Wahlkampfauftritte an der Ostsee und scharfe Angriffe auf den politischen Gegner
Der politische Ton im ostdeutschen Wahlkampf hat sich indes verschärft. Bei einem Wahlkampfauftritt in Kühlungsborn an der Ostsee im benachbarten Mecklenburg-Vorpommern, wo am 20. September ebenfalls ein neuer Landtag gewählt wird, sah sich Merz heftigem Gegenwind aus der Bevölkerung ausgesetzt. Passanten pfiffen den Bundeskanzler aus und belegten ihn mit verbalen Attacken, weshalb ein geplantes Pressestatement kurzfristig abgesagt wurde.
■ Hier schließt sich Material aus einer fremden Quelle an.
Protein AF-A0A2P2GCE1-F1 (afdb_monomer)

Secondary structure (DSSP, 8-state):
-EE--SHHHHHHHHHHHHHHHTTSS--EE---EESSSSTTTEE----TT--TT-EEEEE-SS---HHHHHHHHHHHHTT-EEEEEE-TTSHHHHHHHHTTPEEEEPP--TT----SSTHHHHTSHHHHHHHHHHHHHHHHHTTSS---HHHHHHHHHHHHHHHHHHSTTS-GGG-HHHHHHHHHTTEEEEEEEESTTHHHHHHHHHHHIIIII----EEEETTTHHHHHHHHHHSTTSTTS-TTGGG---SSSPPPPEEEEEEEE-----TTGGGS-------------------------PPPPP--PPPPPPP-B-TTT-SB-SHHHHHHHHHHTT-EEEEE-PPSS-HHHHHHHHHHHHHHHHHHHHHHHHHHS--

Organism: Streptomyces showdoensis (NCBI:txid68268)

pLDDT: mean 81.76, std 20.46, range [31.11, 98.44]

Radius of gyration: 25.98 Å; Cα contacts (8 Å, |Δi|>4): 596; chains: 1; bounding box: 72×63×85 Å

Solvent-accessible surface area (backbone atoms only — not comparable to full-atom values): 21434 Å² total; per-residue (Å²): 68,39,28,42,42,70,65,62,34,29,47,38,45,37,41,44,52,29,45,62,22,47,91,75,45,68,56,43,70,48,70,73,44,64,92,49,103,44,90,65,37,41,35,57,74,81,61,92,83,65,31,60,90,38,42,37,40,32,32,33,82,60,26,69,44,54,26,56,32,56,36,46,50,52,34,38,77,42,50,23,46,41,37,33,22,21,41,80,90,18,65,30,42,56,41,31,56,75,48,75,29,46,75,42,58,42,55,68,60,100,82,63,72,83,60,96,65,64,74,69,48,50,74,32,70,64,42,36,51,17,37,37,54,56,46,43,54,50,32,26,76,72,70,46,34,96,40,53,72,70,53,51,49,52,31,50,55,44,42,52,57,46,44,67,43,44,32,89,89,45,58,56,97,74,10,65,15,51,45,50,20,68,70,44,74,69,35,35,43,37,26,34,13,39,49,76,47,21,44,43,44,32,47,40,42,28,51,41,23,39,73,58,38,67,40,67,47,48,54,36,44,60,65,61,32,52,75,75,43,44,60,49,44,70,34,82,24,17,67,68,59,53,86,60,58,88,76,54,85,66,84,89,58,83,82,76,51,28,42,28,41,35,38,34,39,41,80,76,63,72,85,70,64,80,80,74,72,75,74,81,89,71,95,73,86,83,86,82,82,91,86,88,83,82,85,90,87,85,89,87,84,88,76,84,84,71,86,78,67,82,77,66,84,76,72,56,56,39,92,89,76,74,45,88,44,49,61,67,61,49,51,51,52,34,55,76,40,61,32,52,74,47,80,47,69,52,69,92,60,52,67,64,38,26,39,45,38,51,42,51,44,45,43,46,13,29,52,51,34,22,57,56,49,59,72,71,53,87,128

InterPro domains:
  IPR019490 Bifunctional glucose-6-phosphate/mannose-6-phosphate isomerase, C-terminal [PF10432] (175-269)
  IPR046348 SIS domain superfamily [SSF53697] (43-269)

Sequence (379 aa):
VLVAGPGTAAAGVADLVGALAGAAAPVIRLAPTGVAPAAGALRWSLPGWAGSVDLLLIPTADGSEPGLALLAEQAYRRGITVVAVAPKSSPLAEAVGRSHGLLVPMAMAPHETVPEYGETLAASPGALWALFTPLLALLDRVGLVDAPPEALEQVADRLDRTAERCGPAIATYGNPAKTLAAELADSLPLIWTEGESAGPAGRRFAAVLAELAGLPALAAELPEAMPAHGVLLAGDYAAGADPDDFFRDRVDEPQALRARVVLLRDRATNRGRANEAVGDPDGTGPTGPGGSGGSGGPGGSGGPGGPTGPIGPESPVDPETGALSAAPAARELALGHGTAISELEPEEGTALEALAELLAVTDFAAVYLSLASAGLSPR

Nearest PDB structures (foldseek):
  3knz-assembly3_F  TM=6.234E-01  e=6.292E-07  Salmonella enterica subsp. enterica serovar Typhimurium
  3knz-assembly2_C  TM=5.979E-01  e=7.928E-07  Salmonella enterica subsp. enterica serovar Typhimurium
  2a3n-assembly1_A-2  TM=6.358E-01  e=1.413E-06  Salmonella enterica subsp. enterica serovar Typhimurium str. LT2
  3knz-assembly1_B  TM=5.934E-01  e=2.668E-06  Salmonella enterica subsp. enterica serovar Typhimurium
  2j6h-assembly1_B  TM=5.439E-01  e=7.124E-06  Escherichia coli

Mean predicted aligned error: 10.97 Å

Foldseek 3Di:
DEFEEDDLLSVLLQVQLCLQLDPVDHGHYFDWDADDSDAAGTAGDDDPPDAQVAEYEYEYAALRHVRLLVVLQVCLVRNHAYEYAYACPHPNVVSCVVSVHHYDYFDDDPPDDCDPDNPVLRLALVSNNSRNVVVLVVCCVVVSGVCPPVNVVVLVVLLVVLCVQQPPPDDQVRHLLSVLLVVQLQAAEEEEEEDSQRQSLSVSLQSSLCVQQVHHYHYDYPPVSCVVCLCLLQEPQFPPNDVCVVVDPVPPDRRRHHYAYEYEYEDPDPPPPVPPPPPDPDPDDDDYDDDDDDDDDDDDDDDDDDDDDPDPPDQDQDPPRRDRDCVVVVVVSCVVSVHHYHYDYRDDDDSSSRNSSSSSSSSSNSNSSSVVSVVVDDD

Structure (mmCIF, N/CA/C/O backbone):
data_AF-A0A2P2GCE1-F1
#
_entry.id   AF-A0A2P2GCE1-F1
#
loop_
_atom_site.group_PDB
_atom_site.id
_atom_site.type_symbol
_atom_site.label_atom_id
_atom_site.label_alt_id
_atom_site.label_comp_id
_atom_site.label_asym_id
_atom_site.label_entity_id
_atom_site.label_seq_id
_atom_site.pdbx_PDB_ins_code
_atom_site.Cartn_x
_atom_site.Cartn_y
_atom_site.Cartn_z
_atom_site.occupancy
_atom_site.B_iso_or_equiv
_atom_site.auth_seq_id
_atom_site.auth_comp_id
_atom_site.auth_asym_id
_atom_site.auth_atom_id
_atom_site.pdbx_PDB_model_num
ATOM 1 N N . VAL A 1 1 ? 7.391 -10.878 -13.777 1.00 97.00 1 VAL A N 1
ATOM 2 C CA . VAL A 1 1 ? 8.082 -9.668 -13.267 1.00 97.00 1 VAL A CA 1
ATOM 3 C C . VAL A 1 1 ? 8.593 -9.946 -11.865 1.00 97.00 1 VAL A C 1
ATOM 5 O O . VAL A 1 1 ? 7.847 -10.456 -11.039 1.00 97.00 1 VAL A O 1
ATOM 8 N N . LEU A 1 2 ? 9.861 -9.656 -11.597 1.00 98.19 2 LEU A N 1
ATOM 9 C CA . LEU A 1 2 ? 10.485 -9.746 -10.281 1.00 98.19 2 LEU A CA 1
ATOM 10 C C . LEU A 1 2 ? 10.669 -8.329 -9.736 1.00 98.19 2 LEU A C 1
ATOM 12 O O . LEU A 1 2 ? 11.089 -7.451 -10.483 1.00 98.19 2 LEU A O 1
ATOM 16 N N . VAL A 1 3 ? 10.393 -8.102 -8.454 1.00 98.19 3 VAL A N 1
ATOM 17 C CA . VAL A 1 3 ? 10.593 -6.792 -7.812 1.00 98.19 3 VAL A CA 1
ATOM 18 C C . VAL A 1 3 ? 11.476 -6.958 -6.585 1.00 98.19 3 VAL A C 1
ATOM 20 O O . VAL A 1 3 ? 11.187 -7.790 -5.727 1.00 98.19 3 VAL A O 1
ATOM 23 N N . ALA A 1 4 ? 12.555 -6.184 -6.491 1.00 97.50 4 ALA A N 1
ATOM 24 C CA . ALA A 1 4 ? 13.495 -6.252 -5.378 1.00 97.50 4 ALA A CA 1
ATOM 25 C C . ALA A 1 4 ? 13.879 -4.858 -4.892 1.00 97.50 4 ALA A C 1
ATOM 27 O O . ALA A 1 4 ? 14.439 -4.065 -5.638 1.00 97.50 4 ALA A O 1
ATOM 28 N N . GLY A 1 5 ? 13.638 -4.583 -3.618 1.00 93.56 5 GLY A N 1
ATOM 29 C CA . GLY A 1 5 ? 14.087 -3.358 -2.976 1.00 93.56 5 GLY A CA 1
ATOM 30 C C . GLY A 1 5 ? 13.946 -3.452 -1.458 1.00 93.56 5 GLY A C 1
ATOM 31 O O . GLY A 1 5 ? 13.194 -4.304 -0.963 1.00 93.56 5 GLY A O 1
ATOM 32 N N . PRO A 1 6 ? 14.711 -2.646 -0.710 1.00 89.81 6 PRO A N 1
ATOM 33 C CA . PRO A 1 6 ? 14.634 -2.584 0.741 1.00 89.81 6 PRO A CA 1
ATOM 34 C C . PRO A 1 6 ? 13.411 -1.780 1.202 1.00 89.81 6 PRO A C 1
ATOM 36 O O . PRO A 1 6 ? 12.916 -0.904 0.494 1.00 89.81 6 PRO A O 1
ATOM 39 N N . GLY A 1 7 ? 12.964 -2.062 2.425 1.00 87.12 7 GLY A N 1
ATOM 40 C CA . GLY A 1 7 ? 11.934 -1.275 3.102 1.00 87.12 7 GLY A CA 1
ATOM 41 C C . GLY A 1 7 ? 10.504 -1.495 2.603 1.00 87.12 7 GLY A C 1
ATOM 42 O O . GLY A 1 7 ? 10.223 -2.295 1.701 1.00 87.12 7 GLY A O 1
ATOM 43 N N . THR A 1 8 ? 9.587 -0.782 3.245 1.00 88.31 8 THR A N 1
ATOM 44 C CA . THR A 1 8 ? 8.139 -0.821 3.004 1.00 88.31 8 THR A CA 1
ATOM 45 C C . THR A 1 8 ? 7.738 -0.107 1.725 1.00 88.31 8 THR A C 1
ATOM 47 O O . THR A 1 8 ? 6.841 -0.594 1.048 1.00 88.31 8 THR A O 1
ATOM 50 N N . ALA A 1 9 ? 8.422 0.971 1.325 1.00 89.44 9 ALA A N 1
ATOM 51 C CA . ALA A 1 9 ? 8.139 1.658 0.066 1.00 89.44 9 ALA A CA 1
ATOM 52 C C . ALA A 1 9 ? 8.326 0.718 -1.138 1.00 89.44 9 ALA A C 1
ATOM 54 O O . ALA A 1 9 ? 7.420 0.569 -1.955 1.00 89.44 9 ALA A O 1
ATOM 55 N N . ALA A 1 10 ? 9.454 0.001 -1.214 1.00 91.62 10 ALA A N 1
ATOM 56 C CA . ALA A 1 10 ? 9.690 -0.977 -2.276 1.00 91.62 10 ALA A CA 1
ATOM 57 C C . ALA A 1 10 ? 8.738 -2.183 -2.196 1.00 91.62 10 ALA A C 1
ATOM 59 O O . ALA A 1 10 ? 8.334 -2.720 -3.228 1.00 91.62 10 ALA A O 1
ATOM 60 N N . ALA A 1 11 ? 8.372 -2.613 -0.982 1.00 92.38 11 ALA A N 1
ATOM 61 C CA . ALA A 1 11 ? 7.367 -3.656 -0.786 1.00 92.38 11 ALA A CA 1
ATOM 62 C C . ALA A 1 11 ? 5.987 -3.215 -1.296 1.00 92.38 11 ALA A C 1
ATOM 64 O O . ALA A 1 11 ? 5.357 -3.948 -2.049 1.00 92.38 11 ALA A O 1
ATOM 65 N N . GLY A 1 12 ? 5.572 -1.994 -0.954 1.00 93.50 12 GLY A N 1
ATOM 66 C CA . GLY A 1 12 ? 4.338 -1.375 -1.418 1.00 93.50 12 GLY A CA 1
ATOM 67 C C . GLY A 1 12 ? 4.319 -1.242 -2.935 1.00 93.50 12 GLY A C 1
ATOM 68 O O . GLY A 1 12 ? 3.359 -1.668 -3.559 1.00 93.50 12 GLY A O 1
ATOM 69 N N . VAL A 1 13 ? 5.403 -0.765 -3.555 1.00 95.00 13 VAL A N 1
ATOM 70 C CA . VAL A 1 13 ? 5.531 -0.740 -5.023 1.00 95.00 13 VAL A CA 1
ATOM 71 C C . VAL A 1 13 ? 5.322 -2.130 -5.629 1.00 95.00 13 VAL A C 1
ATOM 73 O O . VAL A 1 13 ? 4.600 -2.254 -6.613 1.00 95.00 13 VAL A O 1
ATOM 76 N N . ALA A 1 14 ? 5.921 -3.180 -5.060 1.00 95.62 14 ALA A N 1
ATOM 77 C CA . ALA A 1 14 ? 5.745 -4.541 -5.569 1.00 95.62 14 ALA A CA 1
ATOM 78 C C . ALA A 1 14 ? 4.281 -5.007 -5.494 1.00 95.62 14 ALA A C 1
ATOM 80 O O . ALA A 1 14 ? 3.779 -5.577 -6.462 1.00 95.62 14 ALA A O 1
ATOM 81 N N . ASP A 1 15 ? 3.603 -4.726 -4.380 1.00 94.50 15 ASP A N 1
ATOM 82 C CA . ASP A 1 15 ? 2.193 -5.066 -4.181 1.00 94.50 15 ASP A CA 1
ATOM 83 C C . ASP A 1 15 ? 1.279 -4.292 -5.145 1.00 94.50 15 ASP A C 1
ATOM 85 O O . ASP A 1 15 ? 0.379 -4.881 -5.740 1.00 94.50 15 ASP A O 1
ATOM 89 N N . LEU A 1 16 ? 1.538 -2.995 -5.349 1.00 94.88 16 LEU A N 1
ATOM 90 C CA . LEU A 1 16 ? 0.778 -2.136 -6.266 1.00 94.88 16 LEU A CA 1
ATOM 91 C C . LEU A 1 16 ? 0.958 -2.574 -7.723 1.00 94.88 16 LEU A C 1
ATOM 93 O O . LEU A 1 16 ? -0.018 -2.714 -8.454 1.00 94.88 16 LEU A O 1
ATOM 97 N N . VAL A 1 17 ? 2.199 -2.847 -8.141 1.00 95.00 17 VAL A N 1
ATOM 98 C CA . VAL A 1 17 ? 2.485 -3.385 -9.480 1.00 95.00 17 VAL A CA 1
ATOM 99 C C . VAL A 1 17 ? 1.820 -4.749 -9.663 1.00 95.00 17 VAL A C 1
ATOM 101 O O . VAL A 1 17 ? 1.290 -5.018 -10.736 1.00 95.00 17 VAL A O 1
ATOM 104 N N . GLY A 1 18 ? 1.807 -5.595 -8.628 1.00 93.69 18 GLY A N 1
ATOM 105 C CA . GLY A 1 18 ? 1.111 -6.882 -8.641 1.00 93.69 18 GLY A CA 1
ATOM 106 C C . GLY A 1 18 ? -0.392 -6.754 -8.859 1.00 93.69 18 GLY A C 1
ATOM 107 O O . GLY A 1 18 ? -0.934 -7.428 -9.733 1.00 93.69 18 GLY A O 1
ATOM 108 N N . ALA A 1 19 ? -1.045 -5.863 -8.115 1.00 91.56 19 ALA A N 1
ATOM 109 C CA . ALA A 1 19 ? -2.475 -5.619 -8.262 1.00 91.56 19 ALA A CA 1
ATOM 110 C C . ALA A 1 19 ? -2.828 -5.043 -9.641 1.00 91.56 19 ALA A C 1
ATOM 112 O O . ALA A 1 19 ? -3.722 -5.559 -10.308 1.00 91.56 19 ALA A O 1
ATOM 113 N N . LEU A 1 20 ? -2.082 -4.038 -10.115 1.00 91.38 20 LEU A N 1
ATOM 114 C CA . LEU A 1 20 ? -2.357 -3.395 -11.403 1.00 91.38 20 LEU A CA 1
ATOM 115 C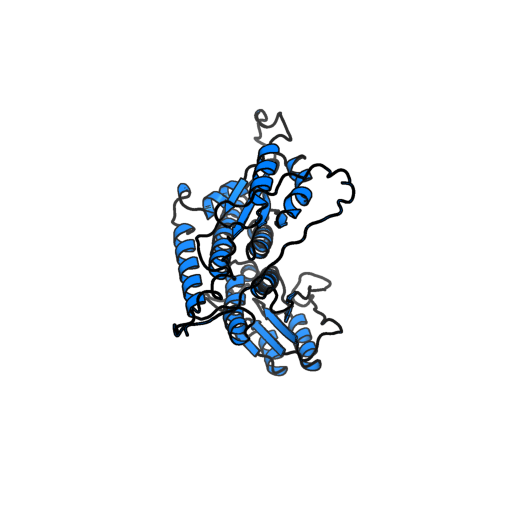 C . LEU A 1 20 ? -2.070 -4.303 -12.605 1.00 91.38 20 LEU A C 1
ATOM 117 O O . LEU A 1 20 ? -2.835 -4.296 -13.571 1.00 91.38 20 LEU A O 1
ATOM 121 N N . ALA A 1 21 ? -0.996 -5.098 -12.552 1.00 90.69 21 ALA A N 1
ATOM 122 C CA . ALA A 1 21 ? -0.695 -6.069 -13.602 1.00 90.69 21 ALA A CA 1
ATOM 123 C C . ALA A 1 21 ? -1.765 -7.170 -13.675 1.00 90.69 21 ALA A C 1
ATOM 125 O O . ALA A 1 21 ? -2.059 -7.683 -14.758 1.00 90.69 21 ALA A O 1
ATOM 126 N N . GLY A 1 22 ? -2.367 -7.534 -12.536 1.00 85.00 22 GLY A N 1
ATOM 127 C CA . GLY A 1 22 ? -3.435 -8.525 -12.454 1.00 85.00 22 GLY A CA 1
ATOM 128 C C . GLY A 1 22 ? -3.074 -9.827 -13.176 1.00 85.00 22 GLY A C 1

In Sachsen-Anhalt warnte der CDU-Chef bei einer Kundgebung in Quedlinburg vor den wirtschaftlichen Folgen eines Erstarkens des politischen Randes. Sachsen-Anhalt darf kein Experimentierfeld für Wutbürger werden
, sagte Merz an der Seite von Ministerpräsident Sven Schulze. Er argumentierte, dass internationale Investoren abgeschreckt würden, sollte das Bundesland unregierbar werden. Zudem kritisierte er den politischen Kurs der AfD scharf und hielt dem dortigen Spitzenkandidaten vor, die wirtschaftliche Realität der Vergangenheit zu verklären. Im Jahr 2000 habe die Arbeitslosigkeit in der Region bei rund zwanzig Prozent gelegen, während sie aktuell bei etwa acht Prozent verharre.